= DADGAD =

Guitar tuning associated with Celtic music

DADGAD tuning

D A D G A D, or Celtic tuning, is an alternative guitar tuning most associated with Celtic music, though it has also found use in rock, folk, metal and several other genres. Instead of the standard tuning (E_{2} A_{2} D_{3} G_{3} B_{3} E_{4}) the six guitar strings are tuned, from low to high, D_{2} A_{2} D_{3} G_{3} A_{3} D_{4} .

Tuning to D A D G A D from standard is accomplished by tuning the first, second, and sixth (Note: Counting the highest pitched string, E_{4}, as 1st, and the lowest pitched string, E_{2}, as 6th.) strings down a whole tone (two frets). The result is an open D, suspended fourth chord. Being suspended, the open tuning is neither intrinsically major nor minor.

==History==
D A D G A D was popularized by British folk guitarist Davey Graham.

Inspired by hearing an oud player in Morocco, Graham experimented with detuning some of the guitar's strings from standard tuning (E_{2} A_{2} D_{3} G_{3} B_{3} E_{4}), arriving at D_{2} A_{2} D_{3} G_{3} A_{3} D_{4} or D A D G A D . He employed the tuning to great effect in his treatments of Celtic music, but also the folk music of India and Morocco. The first guitarists in Irish traditional music to use the tuning were Mícheál Ó Domhnaill and Dáithí Sproule.

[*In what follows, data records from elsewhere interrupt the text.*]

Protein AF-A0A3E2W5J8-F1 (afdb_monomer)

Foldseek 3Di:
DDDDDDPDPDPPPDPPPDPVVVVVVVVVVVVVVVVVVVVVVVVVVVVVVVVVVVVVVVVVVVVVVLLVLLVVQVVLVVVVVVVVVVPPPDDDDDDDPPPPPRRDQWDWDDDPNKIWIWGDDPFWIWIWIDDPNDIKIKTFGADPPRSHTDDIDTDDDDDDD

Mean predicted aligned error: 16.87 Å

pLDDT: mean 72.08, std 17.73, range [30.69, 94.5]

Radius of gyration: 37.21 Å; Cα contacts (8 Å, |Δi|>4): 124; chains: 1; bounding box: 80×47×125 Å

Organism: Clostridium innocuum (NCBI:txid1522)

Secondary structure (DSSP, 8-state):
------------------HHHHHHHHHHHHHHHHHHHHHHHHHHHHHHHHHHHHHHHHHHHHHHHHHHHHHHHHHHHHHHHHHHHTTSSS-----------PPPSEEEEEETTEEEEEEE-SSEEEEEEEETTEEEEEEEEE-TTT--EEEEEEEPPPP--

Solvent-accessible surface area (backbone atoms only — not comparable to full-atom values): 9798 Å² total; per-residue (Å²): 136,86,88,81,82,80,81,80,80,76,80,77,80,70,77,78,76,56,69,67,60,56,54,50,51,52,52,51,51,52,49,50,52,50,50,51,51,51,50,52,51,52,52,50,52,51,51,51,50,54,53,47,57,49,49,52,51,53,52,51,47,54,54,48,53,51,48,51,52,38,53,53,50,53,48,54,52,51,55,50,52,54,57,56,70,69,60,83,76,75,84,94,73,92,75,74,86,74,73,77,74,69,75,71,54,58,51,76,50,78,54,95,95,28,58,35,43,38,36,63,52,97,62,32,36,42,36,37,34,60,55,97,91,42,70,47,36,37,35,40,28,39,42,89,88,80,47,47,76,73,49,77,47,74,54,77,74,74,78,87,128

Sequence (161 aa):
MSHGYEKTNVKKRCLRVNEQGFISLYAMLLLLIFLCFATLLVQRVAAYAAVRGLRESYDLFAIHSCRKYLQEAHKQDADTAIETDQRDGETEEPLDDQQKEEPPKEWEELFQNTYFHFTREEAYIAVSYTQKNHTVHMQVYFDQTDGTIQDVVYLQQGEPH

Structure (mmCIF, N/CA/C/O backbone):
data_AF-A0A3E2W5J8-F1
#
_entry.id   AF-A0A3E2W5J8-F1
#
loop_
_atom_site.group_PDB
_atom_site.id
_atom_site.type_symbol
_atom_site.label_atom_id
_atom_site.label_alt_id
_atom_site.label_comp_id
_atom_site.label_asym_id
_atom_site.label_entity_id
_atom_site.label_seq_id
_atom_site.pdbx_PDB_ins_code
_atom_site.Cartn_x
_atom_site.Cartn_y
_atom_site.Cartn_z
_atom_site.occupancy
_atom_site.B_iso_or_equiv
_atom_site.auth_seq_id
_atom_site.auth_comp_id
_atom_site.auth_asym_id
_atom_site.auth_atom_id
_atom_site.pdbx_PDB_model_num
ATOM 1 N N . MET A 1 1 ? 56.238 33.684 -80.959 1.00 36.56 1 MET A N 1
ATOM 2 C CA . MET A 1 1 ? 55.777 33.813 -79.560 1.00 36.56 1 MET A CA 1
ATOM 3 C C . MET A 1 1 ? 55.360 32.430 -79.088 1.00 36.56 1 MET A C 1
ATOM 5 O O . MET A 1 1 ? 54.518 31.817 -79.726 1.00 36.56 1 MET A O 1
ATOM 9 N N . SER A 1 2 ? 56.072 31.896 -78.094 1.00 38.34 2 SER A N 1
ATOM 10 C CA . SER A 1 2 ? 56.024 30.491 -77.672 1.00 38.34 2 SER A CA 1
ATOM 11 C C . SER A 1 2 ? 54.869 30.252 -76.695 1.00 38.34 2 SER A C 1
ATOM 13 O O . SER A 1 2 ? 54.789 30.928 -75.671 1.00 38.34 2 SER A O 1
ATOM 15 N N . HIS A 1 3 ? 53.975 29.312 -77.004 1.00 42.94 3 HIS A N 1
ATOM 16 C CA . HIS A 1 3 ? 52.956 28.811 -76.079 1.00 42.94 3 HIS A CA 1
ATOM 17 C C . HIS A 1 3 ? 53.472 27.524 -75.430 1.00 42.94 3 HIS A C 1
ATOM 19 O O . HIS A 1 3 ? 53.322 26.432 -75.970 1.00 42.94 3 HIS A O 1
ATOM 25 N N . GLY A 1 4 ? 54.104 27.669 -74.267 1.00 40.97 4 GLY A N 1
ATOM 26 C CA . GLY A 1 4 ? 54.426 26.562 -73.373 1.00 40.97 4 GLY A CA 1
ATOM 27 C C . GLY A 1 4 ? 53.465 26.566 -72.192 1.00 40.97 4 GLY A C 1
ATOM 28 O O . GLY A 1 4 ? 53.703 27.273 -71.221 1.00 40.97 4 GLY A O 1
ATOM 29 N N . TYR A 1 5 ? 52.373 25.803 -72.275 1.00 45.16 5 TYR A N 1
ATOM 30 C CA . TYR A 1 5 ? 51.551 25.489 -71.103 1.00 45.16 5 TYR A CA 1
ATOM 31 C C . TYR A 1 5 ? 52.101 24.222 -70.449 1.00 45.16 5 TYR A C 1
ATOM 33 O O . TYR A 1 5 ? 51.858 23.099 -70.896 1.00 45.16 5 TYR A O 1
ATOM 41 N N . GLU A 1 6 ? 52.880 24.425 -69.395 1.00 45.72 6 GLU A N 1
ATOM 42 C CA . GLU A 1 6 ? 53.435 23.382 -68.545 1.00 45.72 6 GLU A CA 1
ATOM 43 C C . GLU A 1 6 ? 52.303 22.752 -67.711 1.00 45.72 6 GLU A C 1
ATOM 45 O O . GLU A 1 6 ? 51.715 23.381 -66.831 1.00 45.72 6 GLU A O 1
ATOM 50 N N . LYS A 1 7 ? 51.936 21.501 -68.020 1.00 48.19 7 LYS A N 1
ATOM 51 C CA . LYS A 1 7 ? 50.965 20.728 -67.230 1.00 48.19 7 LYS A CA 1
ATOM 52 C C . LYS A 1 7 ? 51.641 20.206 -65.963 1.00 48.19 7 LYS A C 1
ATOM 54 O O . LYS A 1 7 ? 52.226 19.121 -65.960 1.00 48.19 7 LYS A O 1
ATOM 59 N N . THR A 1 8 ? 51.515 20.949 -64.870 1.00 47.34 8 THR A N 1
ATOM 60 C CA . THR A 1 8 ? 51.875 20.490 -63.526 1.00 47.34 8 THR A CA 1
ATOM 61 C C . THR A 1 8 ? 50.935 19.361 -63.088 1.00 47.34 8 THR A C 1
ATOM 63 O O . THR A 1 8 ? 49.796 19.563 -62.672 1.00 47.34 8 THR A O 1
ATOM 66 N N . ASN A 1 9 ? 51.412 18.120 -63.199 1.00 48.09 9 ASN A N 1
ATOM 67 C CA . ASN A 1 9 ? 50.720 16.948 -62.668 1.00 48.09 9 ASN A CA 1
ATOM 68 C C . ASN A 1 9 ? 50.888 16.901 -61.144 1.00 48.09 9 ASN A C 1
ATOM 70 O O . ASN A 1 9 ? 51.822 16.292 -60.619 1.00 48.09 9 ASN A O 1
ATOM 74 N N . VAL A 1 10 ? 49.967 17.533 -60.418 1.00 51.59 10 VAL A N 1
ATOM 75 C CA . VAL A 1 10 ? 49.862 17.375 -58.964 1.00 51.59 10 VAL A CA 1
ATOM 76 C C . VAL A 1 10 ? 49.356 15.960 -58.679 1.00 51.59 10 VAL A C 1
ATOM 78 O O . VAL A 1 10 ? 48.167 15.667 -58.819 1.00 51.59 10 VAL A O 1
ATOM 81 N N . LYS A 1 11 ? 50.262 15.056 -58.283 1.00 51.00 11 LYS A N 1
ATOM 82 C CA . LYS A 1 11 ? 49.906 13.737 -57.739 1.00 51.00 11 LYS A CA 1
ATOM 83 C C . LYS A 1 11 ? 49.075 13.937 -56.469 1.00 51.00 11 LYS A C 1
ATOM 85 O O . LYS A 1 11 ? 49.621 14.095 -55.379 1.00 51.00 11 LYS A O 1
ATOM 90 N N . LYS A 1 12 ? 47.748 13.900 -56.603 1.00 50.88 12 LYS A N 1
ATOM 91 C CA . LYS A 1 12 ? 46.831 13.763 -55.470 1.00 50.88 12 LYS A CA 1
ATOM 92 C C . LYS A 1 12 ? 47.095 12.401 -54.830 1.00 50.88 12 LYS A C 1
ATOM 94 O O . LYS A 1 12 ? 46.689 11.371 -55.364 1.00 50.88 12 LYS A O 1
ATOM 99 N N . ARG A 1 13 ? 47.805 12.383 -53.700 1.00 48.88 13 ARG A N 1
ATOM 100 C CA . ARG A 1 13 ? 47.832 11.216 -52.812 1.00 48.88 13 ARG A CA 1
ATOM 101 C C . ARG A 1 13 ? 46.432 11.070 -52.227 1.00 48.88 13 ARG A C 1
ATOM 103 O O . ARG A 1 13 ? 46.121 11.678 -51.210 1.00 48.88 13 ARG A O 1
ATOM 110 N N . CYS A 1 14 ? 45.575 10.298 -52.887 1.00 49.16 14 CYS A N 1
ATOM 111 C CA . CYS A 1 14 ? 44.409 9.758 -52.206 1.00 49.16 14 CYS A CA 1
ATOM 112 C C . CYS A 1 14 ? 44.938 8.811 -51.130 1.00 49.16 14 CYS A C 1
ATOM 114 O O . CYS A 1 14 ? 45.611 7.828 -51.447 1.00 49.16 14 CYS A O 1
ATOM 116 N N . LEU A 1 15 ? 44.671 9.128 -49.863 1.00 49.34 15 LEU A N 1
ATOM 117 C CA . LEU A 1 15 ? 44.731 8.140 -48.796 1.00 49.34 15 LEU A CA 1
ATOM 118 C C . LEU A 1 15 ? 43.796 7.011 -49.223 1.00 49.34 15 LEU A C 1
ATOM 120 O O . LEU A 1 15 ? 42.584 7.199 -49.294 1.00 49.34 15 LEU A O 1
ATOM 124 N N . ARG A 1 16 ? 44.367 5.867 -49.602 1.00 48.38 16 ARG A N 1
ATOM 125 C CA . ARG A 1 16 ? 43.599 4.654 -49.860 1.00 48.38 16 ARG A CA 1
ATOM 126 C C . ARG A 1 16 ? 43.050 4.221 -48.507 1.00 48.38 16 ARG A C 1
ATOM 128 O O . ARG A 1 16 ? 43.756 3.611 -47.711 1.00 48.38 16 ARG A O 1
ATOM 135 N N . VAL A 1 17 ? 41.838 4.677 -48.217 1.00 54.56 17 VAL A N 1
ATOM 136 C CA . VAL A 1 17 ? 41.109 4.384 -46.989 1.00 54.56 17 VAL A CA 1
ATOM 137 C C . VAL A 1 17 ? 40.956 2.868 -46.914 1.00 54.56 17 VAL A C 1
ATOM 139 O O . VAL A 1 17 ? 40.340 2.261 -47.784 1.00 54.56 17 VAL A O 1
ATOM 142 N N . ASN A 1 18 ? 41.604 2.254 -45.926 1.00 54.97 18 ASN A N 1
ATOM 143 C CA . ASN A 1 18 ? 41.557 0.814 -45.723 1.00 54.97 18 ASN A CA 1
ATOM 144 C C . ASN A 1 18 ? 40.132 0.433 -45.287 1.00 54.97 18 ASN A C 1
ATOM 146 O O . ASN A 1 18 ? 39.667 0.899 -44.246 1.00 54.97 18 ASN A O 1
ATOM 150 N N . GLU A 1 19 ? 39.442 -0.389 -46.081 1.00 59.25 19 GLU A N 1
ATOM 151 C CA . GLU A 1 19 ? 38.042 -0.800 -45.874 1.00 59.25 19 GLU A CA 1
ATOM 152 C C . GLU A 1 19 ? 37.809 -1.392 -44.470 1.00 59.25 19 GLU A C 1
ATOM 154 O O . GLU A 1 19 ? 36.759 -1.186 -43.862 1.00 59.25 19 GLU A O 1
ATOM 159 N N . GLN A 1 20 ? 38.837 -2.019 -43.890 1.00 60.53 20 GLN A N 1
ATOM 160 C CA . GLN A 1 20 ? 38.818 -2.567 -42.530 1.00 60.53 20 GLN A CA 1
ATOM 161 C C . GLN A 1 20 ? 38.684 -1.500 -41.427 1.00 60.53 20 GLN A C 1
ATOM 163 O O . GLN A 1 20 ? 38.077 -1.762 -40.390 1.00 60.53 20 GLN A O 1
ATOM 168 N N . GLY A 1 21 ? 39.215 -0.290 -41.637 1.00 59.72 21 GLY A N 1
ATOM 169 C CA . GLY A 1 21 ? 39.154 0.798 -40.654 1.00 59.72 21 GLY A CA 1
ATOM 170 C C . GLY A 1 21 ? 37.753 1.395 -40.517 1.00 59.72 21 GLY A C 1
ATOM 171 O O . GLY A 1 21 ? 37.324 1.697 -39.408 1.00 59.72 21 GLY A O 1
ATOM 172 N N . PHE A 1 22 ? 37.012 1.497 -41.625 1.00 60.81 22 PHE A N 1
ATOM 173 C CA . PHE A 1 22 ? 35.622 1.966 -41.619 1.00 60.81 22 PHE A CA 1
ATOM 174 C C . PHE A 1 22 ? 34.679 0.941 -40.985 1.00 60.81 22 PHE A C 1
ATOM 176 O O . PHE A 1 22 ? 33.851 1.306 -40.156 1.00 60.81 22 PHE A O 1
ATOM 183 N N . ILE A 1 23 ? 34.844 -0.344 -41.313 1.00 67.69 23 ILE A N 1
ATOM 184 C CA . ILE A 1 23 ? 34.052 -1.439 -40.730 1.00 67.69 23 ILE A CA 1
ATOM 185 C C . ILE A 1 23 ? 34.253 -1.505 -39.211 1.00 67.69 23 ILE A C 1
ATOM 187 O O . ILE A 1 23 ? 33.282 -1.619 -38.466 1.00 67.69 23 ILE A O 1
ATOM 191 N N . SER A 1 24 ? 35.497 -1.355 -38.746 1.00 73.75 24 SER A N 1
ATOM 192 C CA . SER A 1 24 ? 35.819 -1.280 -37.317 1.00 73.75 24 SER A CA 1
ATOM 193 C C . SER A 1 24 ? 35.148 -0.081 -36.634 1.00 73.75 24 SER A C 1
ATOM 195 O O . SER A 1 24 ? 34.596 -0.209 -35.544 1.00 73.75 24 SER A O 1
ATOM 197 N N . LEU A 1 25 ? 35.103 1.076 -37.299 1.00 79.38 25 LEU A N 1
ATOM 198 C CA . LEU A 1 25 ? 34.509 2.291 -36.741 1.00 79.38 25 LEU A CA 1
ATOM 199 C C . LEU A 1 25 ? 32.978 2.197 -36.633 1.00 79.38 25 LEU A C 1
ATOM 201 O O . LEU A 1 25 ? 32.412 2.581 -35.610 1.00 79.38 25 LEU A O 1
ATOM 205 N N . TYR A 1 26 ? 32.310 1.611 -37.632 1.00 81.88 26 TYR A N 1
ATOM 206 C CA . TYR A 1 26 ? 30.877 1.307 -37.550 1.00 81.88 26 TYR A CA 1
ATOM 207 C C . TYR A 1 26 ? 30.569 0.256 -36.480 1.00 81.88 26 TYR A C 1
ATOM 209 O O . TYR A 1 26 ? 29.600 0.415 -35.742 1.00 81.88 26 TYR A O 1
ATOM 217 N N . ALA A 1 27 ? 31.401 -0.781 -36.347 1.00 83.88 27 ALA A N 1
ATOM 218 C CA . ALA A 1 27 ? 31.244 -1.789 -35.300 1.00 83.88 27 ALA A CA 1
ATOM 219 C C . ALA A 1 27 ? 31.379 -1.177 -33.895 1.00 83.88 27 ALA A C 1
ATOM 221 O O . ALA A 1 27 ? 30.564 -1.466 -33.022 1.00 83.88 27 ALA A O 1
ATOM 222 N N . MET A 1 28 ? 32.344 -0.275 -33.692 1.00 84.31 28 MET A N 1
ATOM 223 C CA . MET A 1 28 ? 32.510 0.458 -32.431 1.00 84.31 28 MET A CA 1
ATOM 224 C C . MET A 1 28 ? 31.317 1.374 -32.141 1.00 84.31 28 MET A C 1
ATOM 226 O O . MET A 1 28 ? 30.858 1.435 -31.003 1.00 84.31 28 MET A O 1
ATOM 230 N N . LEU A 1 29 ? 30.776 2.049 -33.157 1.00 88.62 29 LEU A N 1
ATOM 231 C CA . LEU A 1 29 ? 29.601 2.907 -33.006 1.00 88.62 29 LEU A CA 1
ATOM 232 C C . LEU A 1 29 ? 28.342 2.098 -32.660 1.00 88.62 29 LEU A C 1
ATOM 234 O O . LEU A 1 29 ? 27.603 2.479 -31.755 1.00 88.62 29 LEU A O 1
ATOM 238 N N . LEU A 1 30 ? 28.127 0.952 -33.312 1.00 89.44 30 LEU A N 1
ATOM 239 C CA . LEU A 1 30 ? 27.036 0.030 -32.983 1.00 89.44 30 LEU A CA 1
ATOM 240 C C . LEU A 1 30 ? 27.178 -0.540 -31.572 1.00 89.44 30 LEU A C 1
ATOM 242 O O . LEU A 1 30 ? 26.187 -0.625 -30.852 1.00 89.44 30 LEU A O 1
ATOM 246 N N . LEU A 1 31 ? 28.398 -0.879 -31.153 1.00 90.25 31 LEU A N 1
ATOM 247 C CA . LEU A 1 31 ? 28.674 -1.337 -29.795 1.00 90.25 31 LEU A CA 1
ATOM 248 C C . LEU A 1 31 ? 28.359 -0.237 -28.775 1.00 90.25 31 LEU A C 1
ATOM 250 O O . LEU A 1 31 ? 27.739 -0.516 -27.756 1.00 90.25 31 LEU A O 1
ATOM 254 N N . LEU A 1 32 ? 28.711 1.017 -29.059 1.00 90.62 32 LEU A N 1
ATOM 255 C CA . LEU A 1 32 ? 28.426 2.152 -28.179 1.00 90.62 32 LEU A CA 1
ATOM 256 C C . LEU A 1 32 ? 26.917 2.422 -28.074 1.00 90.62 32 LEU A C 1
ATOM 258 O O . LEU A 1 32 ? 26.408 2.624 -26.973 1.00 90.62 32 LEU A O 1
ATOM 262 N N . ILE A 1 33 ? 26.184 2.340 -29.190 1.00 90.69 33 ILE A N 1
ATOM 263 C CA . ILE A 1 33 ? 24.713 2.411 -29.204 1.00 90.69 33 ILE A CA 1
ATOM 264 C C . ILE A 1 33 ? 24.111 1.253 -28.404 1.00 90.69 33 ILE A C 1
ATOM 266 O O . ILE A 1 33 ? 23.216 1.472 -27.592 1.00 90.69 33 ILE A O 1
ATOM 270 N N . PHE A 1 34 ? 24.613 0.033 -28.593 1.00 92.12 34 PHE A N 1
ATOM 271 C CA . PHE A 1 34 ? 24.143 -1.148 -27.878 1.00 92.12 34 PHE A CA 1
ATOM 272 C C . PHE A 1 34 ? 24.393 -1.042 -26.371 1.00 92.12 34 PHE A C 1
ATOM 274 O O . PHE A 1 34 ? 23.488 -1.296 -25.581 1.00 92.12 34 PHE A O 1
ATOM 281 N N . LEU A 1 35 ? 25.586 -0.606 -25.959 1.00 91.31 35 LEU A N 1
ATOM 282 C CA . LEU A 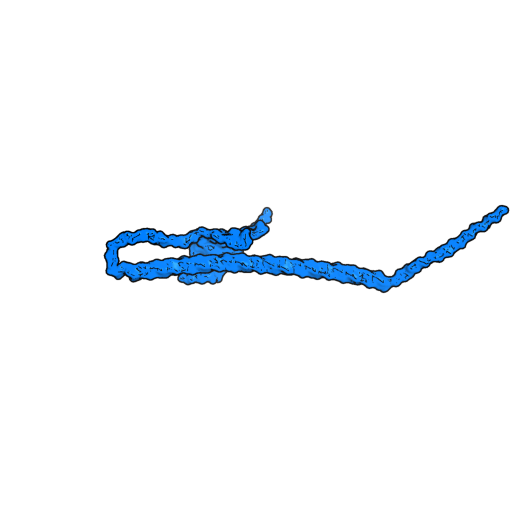1 35 ? 25.901 -0.358 -24.554 1.00 91.31 35 LEU A CA 1
ATOM 283 C C . LEU A 1 35 ? 25.020 0.747 -23.971 1.00 91.31 35 LEU A C 1
ATOM 285 O O . LEU A 1 35 ? 24.521 0.590 -22.863 1.00 91.31 35 LEU A O 1
ATOM 289 N N . CYS A 1 36 ? 24.782 1.828 -24.716 1.00 90.06 36 CYS A N 1
ATOM 290 C CA . CYS A 1 36 ? 23.865 2.892 -24.309 1.00 90.06 36 CYS A CA 1
ATOM 291 C C . CYS A 1 36 ? 22.435 2.361 -24.125 1.00 90.06 36 CYS A C 1
ATOM 293 O O . CYS A 1 36 ? 21.765 2.660 -23.141 1.00 90.06 36 CYS A O 1
ATOM 295 N N . PHE A 1 37 ? 21.968 1.504 -25.030 1.00 89.88 37 PHE A N 1
ATOM 296 C CA . PHE A 1 37 ? 20.664 0.866 -24.895 1.00 89.88 37 PHE A CA 1
ATOM 297 C C . PHE A 1 37 ? 20.606 -0.059 -23.672 1.00 89.88 37 PHE A C 1
ATOM 299 O O . PHE A 1 37 ? 19.651 -0.006 -22.899 1.00 89.88 37 PHE A O 1
ATOM 306 N N . ALA A 1 38 ? 21.650 -0.857 -23.444 1.00 87.94 38 ALA A N 1
ATOM 307 C CA . ALA A 1 38 ? 21.748 -1.727 -22.280 1.00 87.94 38 ALA A CA 1
ATOM 308 C C . ALA A 1 38 ? 21.738 -0.931 -20.965 1.00 87.94 38 ALA A C 1
ATOM 310 O O . ALA A 1 38 ? 21.018 -1.298 -20.037 1.00 87.94 38 ALA A O 1
ATOM 311 N N . THR A 1 39 ? 22.465 0.187 -20.876 1.00 86.69 39 THR A N 1
ATOM 312 C CA . THR A 1 39 ? 22.449 1.031 -19.672 1.00 86.69 39 THR A CA 1
ATOM 313 C C . THR A 1 39 ? 21.090 1.690 -19.448 1.00 86.69 39 THR A C 1
ATOM 315 O O . THR A 1 39 ? 20.628 1.725 -18.308 1.00 86.69 39 THR A O 1
ATOM 318 N N . LEU A 1 40 ? 20.400 2.133 -20.504 1.00 82.50 40 LEU A N 1
ATOM 319 C CA . LEU A 1 40 ? 19.031 2.654 -20.405 1.00 82.50 40 LEU A CA 1
ATOM 320 C C . LEU A 1 40 ? 18.048 1.596 -19.883 1.00 82.50 40 LEU A C 1
ATOM 322 O O . LEU A 1 40 ? 17.206 1.902 -19.036 1.00 82.50 40 LEU A O 1
ATOM 326 N N . LEU A 1 41 ? 18.168 0.346 -20.339 1.00 81.62 41 LEU A N 1
ATOM 327 C CA . LEU A 1 41 ? 17.357 -0.760 -19.826 1.00 81.62 41 LEU A CA 1
ATOM 328 C C . LEU A 1 41 ? 17.643 -1.032 -18.347 1.00 81.62 41 LEU A C 1
ATOM 330 O O . LEU A 1 41 ? 16.706 -1.144 -17.559 1.00 81.62 41 LEU A O 1
ATOM 334 N N . VAL A 1 42 ? 18.915 -1.075 -17.944 1.00 82.88 42 VAL A N 1
ATOM 335 C CA . VAL A 1 42 ? 19.302 -1.282 -16.538 1.00 82.88 42 VAL A CA 1
ATOM 336 C C . VAL A 1 42 ? 18.770 -0.159 -15.644 1.00 82.88 42 VAL A C 1
ATOM 338 O O . VAL A 1 42 ? 18.217 -0.438 -14.583 1.00 82.88 42 VAL A O 1
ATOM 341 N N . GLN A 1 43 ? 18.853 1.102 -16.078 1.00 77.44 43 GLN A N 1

Other proponents of the tuning include Roy Harper, John Martyn, Ben Howard, Andy Mckee, Russian Circles, Mike Dawes, Alejandro Aranda, Rory Gallagher, Luka Bloom, Stan Rogers, Jimmy Page (The Yardbirds' "White Summer" and Led Zeppelin's "Black Mountain Side" and "Kashmir" use this tuning), Neil Young, Artie Traum, Pierre Bensusan, Eric Roche, Midnight, Laurence Juber, Tony McManus, Stephen Wake, Bert Jansch, Richard Thompson, Dick Gaughan, Alistair Hulett, Steve von Till (along with its modified form, A A D G A D), Imaad Wasif, Mark Kozelek, Jeff Tweedy, Masaaki Kishibe, Paul McSherry, Acle Kahney (uses a 7 string variation, B♭ F B♭ E♭ F B♭ E♭), Sevendust (although downtuned), Kotaro Oshio, Ben Chasny, Al Petteway, Justin Currie, Lankum and Trey Anastasio. English folk musician Martin Carthy now mostly uses a related tuning, C G C D G A, whose evolution from E A D G B E he describes explicitly in his 1987 book.

The suitability of D A D G A D to Celtic music stems from the fact that it facilitates the use of a number of moveable chords, which retain open strings. These act as a drone on either the bass or treble strings, approximating the voicings used in traditional Scottish and Irish pipe music.